**Dataset**:

-*-*-

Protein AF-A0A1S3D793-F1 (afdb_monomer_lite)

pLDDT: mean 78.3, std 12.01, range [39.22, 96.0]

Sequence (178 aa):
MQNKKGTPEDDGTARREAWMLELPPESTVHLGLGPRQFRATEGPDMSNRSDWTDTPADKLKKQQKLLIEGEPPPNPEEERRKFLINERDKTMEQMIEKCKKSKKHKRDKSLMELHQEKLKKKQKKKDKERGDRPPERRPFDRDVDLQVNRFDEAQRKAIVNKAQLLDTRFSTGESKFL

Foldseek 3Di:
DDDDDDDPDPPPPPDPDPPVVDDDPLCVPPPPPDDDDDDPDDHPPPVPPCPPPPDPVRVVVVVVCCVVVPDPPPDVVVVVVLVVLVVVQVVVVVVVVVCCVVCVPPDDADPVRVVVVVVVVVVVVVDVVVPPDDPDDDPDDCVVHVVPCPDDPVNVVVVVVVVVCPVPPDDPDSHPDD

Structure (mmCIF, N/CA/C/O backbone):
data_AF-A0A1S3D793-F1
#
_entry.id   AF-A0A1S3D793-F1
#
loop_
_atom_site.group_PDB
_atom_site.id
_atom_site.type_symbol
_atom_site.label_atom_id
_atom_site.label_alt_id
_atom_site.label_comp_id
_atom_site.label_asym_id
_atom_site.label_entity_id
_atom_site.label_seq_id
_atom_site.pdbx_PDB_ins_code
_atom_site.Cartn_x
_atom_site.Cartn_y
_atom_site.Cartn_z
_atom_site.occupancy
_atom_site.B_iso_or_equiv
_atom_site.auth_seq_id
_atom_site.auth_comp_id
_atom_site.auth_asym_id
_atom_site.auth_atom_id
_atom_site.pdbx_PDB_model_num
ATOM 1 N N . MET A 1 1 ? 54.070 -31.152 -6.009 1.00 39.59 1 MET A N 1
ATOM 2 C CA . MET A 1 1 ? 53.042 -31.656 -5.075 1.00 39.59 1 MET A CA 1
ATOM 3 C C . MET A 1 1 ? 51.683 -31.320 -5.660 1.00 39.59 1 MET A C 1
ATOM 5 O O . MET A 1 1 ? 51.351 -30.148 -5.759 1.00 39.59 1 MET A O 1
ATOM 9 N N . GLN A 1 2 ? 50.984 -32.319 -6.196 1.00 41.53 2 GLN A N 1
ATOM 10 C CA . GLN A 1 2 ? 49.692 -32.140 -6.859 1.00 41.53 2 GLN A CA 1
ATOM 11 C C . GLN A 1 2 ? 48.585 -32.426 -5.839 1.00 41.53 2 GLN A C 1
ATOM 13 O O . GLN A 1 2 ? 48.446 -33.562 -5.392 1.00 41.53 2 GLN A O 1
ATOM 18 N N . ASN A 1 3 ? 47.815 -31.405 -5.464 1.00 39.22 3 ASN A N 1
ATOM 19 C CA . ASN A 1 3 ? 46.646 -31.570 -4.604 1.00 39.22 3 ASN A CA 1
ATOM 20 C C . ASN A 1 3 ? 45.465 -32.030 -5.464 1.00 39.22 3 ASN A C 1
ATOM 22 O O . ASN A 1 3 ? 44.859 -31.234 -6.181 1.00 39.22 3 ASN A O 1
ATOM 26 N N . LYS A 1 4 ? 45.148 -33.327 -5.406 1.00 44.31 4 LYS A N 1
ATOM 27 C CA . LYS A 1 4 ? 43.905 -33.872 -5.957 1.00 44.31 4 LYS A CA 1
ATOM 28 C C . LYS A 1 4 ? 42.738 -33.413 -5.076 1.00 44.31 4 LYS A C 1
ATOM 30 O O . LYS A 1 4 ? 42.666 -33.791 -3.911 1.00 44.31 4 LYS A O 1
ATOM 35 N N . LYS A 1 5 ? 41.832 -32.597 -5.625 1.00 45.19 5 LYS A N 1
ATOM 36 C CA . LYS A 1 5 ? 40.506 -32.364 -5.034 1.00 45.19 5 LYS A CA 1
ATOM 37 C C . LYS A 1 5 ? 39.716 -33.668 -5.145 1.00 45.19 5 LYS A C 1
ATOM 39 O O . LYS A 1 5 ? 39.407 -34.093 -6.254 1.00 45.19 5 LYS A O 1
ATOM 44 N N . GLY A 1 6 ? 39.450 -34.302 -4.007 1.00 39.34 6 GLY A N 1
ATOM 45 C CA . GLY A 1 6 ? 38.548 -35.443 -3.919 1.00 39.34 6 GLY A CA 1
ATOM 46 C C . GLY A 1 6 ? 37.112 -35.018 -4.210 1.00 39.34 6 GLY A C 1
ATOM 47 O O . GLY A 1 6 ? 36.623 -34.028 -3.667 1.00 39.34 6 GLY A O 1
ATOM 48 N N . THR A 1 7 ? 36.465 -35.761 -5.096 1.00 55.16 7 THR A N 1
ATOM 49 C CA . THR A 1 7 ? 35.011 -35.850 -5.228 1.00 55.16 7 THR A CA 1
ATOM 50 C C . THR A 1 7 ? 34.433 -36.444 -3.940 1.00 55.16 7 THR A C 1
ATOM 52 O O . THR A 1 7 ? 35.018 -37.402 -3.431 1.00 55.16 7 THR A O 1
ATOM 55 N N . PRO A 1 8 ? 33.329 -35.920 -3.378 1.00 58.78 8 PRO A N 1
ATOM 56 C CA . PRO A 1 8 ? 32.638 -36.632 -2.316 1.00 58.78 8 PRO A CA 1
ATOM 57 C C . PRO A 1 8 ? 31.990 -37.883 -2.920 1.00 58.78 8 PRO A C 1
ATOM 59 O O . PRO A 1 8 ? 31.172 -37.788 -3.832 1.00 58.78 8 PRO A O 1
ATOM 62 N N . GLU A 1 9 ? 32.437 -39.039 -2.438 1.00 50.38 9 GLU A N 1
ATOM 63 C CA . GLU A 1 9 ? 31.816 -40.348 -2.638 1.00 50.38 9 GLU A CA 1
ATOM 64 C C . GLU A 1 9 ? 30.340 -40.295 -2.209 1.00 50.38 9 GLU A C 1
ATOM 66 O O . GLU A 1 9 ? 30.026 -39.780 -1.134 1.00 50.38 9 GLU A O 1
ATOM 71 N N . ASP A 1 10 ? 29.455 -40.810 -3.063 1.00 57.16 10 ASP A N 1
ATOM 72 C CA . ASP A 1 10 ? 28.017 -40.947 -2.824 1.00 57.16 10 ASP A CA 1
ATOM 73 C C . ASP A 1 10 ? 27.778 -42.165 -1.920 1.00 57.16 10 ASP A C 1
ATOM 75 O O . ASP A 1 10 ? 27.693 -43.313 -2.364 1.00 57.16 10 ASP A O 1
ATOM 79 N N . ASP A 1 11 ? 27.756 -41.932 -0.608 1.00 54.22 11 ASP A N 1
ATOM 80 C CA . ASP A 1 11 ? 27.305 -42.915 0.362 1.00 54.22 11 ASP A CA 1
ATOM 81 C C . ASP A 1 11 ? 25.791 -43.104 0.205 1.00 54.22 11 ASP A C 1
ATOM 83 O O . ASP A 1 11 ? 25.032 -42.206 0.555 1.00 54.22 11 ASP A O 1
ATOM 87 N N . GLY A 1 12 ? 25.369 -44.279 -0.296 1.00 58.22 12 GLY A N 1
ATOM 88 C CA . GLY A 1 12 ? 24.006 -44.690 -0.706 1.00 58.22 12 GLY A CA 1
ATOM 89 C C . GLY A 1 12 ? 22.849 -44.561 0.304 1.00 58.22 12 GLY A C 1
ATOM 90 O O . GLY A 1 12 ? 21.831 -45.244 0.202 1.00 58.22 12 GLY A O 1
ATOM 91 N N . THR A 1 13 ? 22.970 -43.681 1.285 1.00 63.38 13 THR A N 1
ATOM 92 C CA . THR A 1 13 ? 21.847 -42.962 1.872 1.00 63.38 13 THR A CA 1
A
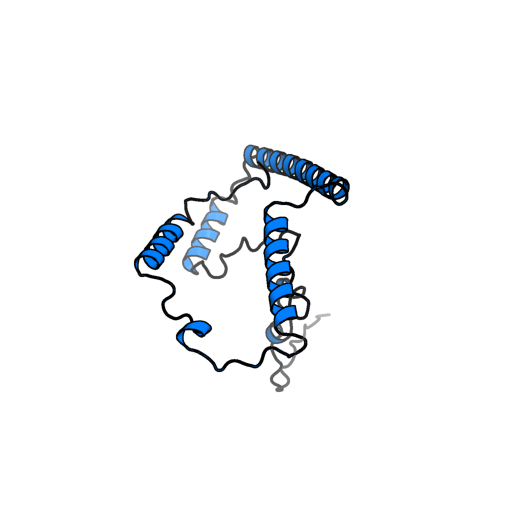TOM 93 C C . THR A 1 13 ? 21.360 -41.910 0.878 1.00 63.38 13 THR A C 1
ATOM 95 O O . THR A 1 13 ? 22.150 -41.111 0.394 1.00 63.38 13 THR A O 1
ATOM 98 N N . ALA A 1 14 ? 20.062 -41.877 0.567 1.00 69.94 14 ALA A N 1
ATOM 99 C CA . ALA A 1 14 ? 19.471 -40.826 -0.262 1.00 69.94 14 ALA A CA 1
ATOM 100 C C . ALA A 1 14 ? 19.557 -39.470 0.469 1.00 69.94 14 ALA A C 1
ATOM 102 O O . ALA A 1 14 ? 18.601 -39.021 1.111 1.00 69.94 14 ALA A O 1
ATOM 103 N N . ARG A 1 15 ? 20.740 -38.847 0.447 1.00 79.88 15 ARG A N 1
ATOM 104 C CA . ARG A 1 15 ? 20.979 -37.533 1.030 1.00 79.88 15 ARG A CA 1
ATOM 105 C C . ARG A 1 15 ? 20.179 -36.536 0.218 1.00 79.88 15 ARG A C 1
ATOM 107 O O . ARG A 1 15 ? 20.288 -36.466 -1.002 1.00 79.88 15 ARG A O 1
ATOM 114 N N . ARG A 1 16 ? 19.329 -35.779 0.910 1.00 86.62 16 ARG A N 1
ATOM 115 C CA . ARG A 1 16 ? 18.573 -34.712 0.264 1.00 86.62 16 ARG A CA 1
ATOM 116 C C . ARG A 1 16 ? 19.565 -33.685 -0.266 1.00 86.62 16 ARG A C 1
ATOM 118 O O . ARG A 1 16 ? 20.427 -33.220 0.476 1.00 86.62 16 ARG A O 1
ATOM 125 N N . GLU A 1 17 ? 19.423 -33.361 -1.542 1.00 84.94 17 GLU A N 1
ATOM 126 C CA . GLU A 1 17 ? 20.198 -32.330 -2.216 1.00 84.94 17 GLU A CA 1
ATOM 127 C C . GLU A 1 17 ? 20.128 -30.999 -1.450 1.00 84.94 17 GLU A C 1
ATOM 129 O O . GLU A 1 17 ? 19.124 -30.693 -0.804 1.00 84.94 17 GLU A O 1
ATOM 134 N N . ALA A 1 18 ? 21.196 -30.200 -1.519 1.00 81.81 18 ALA A N 1
ATOM 135 C CA . ALA A 1 18 ? 21.341 -28.986 -0.712 1.00 81.81 18 ALA A CA 1
ATOM 136 C C . ALA A 1 18 ? 20.160 -28.010 -0.868 1.00 81.81 18 ALA A C 1
ATOM 138 O O . ALA A 1 18 ? 19.710 -27.438 0.117 1.00 81.81 18 ALA A O 1
ATOM 139 N N . TRP A 1 19 ? 19.569 -27.900 -2.062 1.00 83.50 19 TRP A N 1
ATOM 140 C CA . TRP A 1 19 ? 18.391 -27.057 -2.318 1.00 83.50 19 TRP A CA 1
ATOM 141 C C . TRP A 1 19 ? 17.103 -27.528 -1.615 1.00 83.50 19 TRP A C 1
ATOM 143 O O . TRP A 1 19 ? 16.137 -26.772 -1.543 1.00 83.50 19 TRP A O 1
ATOM 153 N N . MET A 1 20 ? 17.070 -28.761 -1.095 1.00 80.81 20 MET A N 1
ATOM 154 C CA . MET A 1 20 ? 15.973 -29.277 -0.266 1.00 80.81 20 MET A CA 1
ATOM 155 C C . MET A 1 20 ? 16.183 -29.046 1.236 1.00 80.81 20 MET A C 1
ATOM 157 O O . MET A 1 20 ? 15.245 -29.229 2.013 1.00 80.81 20 MET A O 1
ATOM 161 N N . LEU A 1 21 ? 17.399 -28.702 1.666 1.00 83.75 21 LEU A N 1
ATOM 162 C CA . LEU A 1 21 ? 17.741 -28.478 3.075 1.00 83.75 21 LEU A CA 1
ATOM 163 C C . LEU A 1 21 ? 18.007 -27.003 3.373 1.00 83.75 21 LEU A C 1
ATOM 165 O O . LEU A 1 21 ? 17.671 -26.519 4.454 1.00 83.75 21 LEU A O 1
ATOM 169 N N . GLU A 1 22 ? 18.588 -26.291 2.416 1.00 81.25 22 GLU A N 1
ATOM 170 C CA . GLU A 1 22 ? 18.906 -24.880 2.522 1.00 81.25 22 GLU A CA 1
ATOM 171 C C . GLU A 1 22 ? 17.796 -24.055 1.891 1.00 81.25 22 GLU A C 1
ATOM 173 O O . GLU A 1 22 ? 17.360 -24.277 0.760 1.00 81.25 22 GLU A O 1
ATOM 178 N N . LEU A 1 23 ? 17.319 -23.079 2.653 1.00 78.12 23 LEU A N 1
ATOM 179 C CA . LEU A 1 23 ? 16.365 -22.127 2.130 1.00 78.12 23 LEU A CA 1
ATOM 180 C C . LEU A 1 23 ? 17.042 -21.180 1.143 1.00 78.12 23 LEU A C 1
ATOM 182 O O . LEU A 1 23 ? 18.165 -20.741 1.402 1.00 78.12 23 LEU A O 1
ATOM 186 N N . PRO A 1 24 ? 16.334 -20.763 0.077 1.00 79.12 24 PRO A N 1
ATOM 187 C CA . PRO A 1 24 ? 16.795 -19.669 -0.756 1.00 79.12 24 PRO A CA 1
ATOM 188 C C . PRO A 1 24 ? 17.128 -18.444 0.111 1.00 79.12 24 PRO A C 1
ATOM 190 O O . PRO A 1 24 ? 16.319 -18.108 0.992 1.00 79.12 24 PRO A O 1
ATOM 193 N N . PRO A 1 25 ? 18.260 -17.758 -0.134 1.00 72.81 25 PRO A N 1
ATOM 194 C CA . PRO A 1 25 ? 18.743 -16.657 0.705 1.00 72.81 25 PRO A CA 1
ATOM 195 C C . PRO A 1 25 ? 17.685 -15.560 0.903 1.00 72.81 25 PRO A C 1
ATOM 197 O O . PRO A 1 25 ? 17.505 -15.070 2.018 1.00 72.81 25 PRO A O 1
ATOM 200 N N . GLU A 1 26 ? 16.887 -15.290 -0.132 1.00 68.50 26 GLU A N 1
ATOM 201 C CA . GLU A 1 26 ? 15.769 -14.333 -0.136 1.00 68.50 26 GLU A CA 1
ATOM 202 C C . GLU A 1 26 ? 14.632 -14.668 0.853 1.00 68.50 26 GLU A C 1
ATOM 204 O O . GLU A 1 26 ? 13.879 -13.793 1.286 1.00 68.50 26 GLU A O 1
ATOM 209 N N . SER A 1 27 ? 14.478 -15.941 1.227 1.00 65.19 27 SER A N 1
ATOM 210 C CA . SER A 1 27 ? 13.345 -16.441 2.025 1.00 65.19 27 SER A CA 1
ATOM 211 C C . SER A 1 27 ? 13.659 -16.655 3.509 1.00 65.19 27 SER A C 1
ATOM 213 O O . SER A 1 27 ? 12.742 -16.826 4.316 1.00 65.19 27 SER A O 1
ATOM 215 N N . THR A 1 28 ? 14.939 -16.589 3.886 1.00 62.53 28 THR A N 1
ATOM 216 C CA . THR A 1 28 ? 15.442 -16.912 5.234 1.00 62.53 28 THR A CA 1
ATOM 217 C C . THR A 1 28 ? 14.791 -16.090 6.351 1.00 62.53 28 THR A C 1
ATOM 219 O O . THR A 1 28 ? 14.602 -16.585 7.460 1.00 62.53 28 THR A O 1
ATOM 222 N N . VAL A 1 29 ? 14.384 -14.851 6.065 1.00 65.44 29 VAL A N 1
ATOM 223 C CA . VAL A 1 29 ? 13.934 -13.899 7.095 1.00 65.44 29 VAL A CA 1
ATOM 224 C C . VAL A 1 29 ? 12.411 -13.963 7.356 1.00 65.44 29 VAL A C 1
ATOM 226 O O . VAL A 1 29 ? 11.942 -13.470 8.380 1.00 65.44 29 VAL A O 1
ATOM 229 N N . HIS A 1 30 ? 11.595 -14.584 6.482 1.00 61.81 30 HIS A N 1
ATOM 230 C CA . HIS A 1 30 ? 10.117 -14.461 6.545 1.00 61.81 30 HIS A CA 1
ATOM 231 C C . HIS A 1 30 ? 9.335 -15.740 6.261 1.00 61.81 30 HIS A C 1
ATOM 233 O O . HIS A 1 30 ? 8.287 -15.705 5.616 1.00 61.81 30 HIS A O 1
ATOM 239 N N . LEU A 1 31 ? 9.761 -16.862 6.828 1.00 67.12 31 LEU A N 1
ATOM 240 C CA . LEU A 1 31 ? 9.057 -18.145 6.708 1.00 67.12 31 LEU A CA 1
ATOM 241 C C . LEU A 1 31 ? 7.645 -18.187 7.325 1.00 67.12 31 LEU A C 1
ATOM 243 O O . LEU A 1 31 ? 7.016 -19.238 7.391 1.00 67.12 31 LEU A O 1
ATOM 247 N N . GLY A 1 32 ? 7.110 -17.056 7.790 1.00 65.06 32 GLY A N 1
ATOM 248 C CA . GLY A 1 32 ? 5.747 -16.980 8.307 1.00 65.06 32 GLY A CA 1
ATOM 249 C C . GLY A 1 32 ? 5.545 -17.688 9.649 1.00 65.06 32 GLY A C 1
ATOM 250 O O . GLY A 1 32 ? 4.398 -17.815 10.067 1.00 65.06 32 GLY A O 1
ATOM 251 N N . LEU A 1 33 ? 6.628 -18.093 10.330 1.00 73.56 33 LEU A N 1
ATOM 252 C CA . LEU A 1 33 ? 6.607 -18.614 11.706 1.00 73.56 33 LEU A CA 1
ATOM 253 C C . LEU A 1 33 ? 6.455 -17.508 12.774 1.00 73.56 33 LEU A C 1
ATOM 255 O O . LEU A 1 33 ? 6.415 -17.801 13.964 1.00 73.56 33 LEU A O 1
ATOM 259 N N . GLY A 1 34 ? 6.355 -16.240 12.363 1.00 73.38 34 GLY A N 1
ATOM 260 C CA . GLY A 1 34 ? 6.131 -15.088 13.239 1.00 73.38 34 GLY A CA 1
ATOM 261 C C . GLY A 1 34 ? 4.858 -14.306 12.888 1.00 73.38 34 GLY A C 1
ATOM 262 O O . GLY A 1 34 ? 4.236 -14.555 11.849 1.00 73.38 34 GLY A O 1
ATOM 263 N N . PRO A 1 35 ? 4.454 -13.338 13.732 1.00 75.06 35 PRO A N 1
ATOM 264 C CA . PRO A 1 35 ? 3.297 -12.486 13.474 1.00 75.06 35 PRO A CA 1
ATOM 265 C C . PRO A 1 35 ? 3.438 -11.764 12.128 1.00 75.06 35 PRO A C 1
ATOM 267 O O . PRO A 1 35 ? 4.411 -11.059 11.866 1.00 75.06 35 PRO A O 1
ATOM 270 N N . ARG A 1 36 ? 2.442 -11.949 11.258 1.00 70.62 36 ARG A N 1
ATOM 271 C CA . ARG A 1 36 ? 2.416 -11.384 9.905 1.00 70.62 36 ARG A CA 1
ATOM 272 C C . ARG A 1 36 ? 2.061 -9.899 9.972 1.00 70.62 36 ARG A C 1
ATOM 274 O O . ARG A 1 36 ? 0.897 -9.549 10.143 1.00 70.62 36 ARG A O 1
ATOM 281 N N . GLN A 1 37 ? 3.054 -9.027 9.828 1.00 77.38 37 GLN A N 1
ATOM 282 C CA . GLN A 1 37 ? 2.853 -7.594 9.595 1.00 77.38 37 GLN A CA 1
ATOM 283 C C . GLN A 1 37 ? 3.392 -7.212 8.214 1.00 77.38 37 GLN A C 1
ATOM 285 O O . GLN A 1 37 ? 4.348 -7.817 7.726 1.00 77.38 37 GLN A O 1
ATOM 290 N N . PHE A 1 38 ? 2.768 -6.220 7.572 1.00 73.31 38 PHE A N 1
ATOM 291 C CA . PHE A 1 38 ? 3.314 -5.630 6.349 1.00 73.31 38 PHE A CA 1
ATOM 292 C C . PHE A 1 38 ? 4.681 -5.010 6.647 1.00 73.31 38 PHE A C 1
ATOM 294 O O . PHE A 1 38 ? 4.870 -4.383 7.692 1.00 73.31 38 PHE A O 1
ATOM 301 N N . ARG A 1 39 ? 5.634 -5.179 5.727 1.00 70.62 39 ARG A N 1
ATOM 302 C CA . ARG A 1 39 ? 6.952 -4.550 5.840 1.00 70.62 39 ARG A CA 1
ATOM 303 C C . ARG A 1 39 ? 6.803 -3.035 5.759 1.00 70.62 39 ARG A C 1
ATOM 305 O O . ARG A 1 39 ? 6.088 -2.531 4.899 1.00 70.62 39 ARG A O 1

-*-*-

**What you have to do**: Among the entries above, locate the lines containing "Structure (mmCIF, N/CA/C/O" and "ATOM 26 N N", and transcribe exactly those two lines and all lines between.

**Task response**:
Structure (mmCIF, N/CA/C/O backbone):
data_AF-A0A1S3D793-F1
#
_entry.id   AF-A0A1S3D793-F1
#
loop_
_atom_site.group_PDB
_atom_site.id
_atom_site.type_symbol
_atom_site.label_atom_id
_atom_site.label_alt_id
_atom_site.label_comp_id
_atom_site.label_asym_id
_atom_site.label_entity_id
_atom_site.label_seq_id
_atom_site.pdbx_PDB_ins_code
_atom_site.Cartn_x
_atom_site.Cartn_y
_atom_site.Cartn_z
_atom_site.occupancy
_atom_site.B_iso_or_equiv
_atom_site.auth_seq_id
_atom_site.auth_comp_id
_atom_site.auth_asym_id
_atom_site.auth_atom_id
_atom_site.pdbx_PDB_model_num
ATOM 1 N N . MET A 1 1 ? 54.070 -31.152 -6.009 1.00 39.59 1 MET A N 1
ATOM 2 C CA . MET A 1 1 ? 53.042 -31.656 -5.075 1.00 39.59 1 MET A CA 1
ATOM 3 C C . MET A 1 1 ? 51.683 -31.320 -5.660 1.00 39.59 1 MET A C 1
ATOM 5 O O . MET A 1 1 ? 51.351 -30.148 -5.759 1.00 39.59 1 MET A O 1
ATOM 9 N N . GLN A 1 2 ? 50.984 -32.319 -6.196 1.00 41.53 2 GLN A N 1
ATOM 10 C CA . GLN A 1 2 ? 49.692 -32.140 -6.859 1.00 41.53 2 GLN A CA 1
ATOM 11 C C . GLN A 1 2 ? 48.585 -32.426 -5.839 1.00 41.53 2 GLN A C 1
ATOM 13 O O . GLN A 1 2 ? 48.446 -33.562 -5.392 1.00 41.53 2 GLN A O 1
ATOM 18 N N . ASN A 1 3 ? 47.815 -31.405 -5.464 1.00 39.22 3 ASN A N 1
ATOM 19 C CA . ASN A 1 3 ? 46.646 -31.570 -4.604 1.00 39.22 3 ASN A CA 1
ATOM 20 C C . ASN A 1 3 ? 45.465 -32.030 -5.464 1.00 39.22 3 ASN A C 1
ATOM 22 O O . ASN A 1 3 ? 44.859 -31.234 -6.181 1.00 39.22 3 ASN A O 1
ATOM 26 N N . LYS A 1 4 ? 45.148 -33.327 -5.406 1.00 44.31 4 LYS A N 1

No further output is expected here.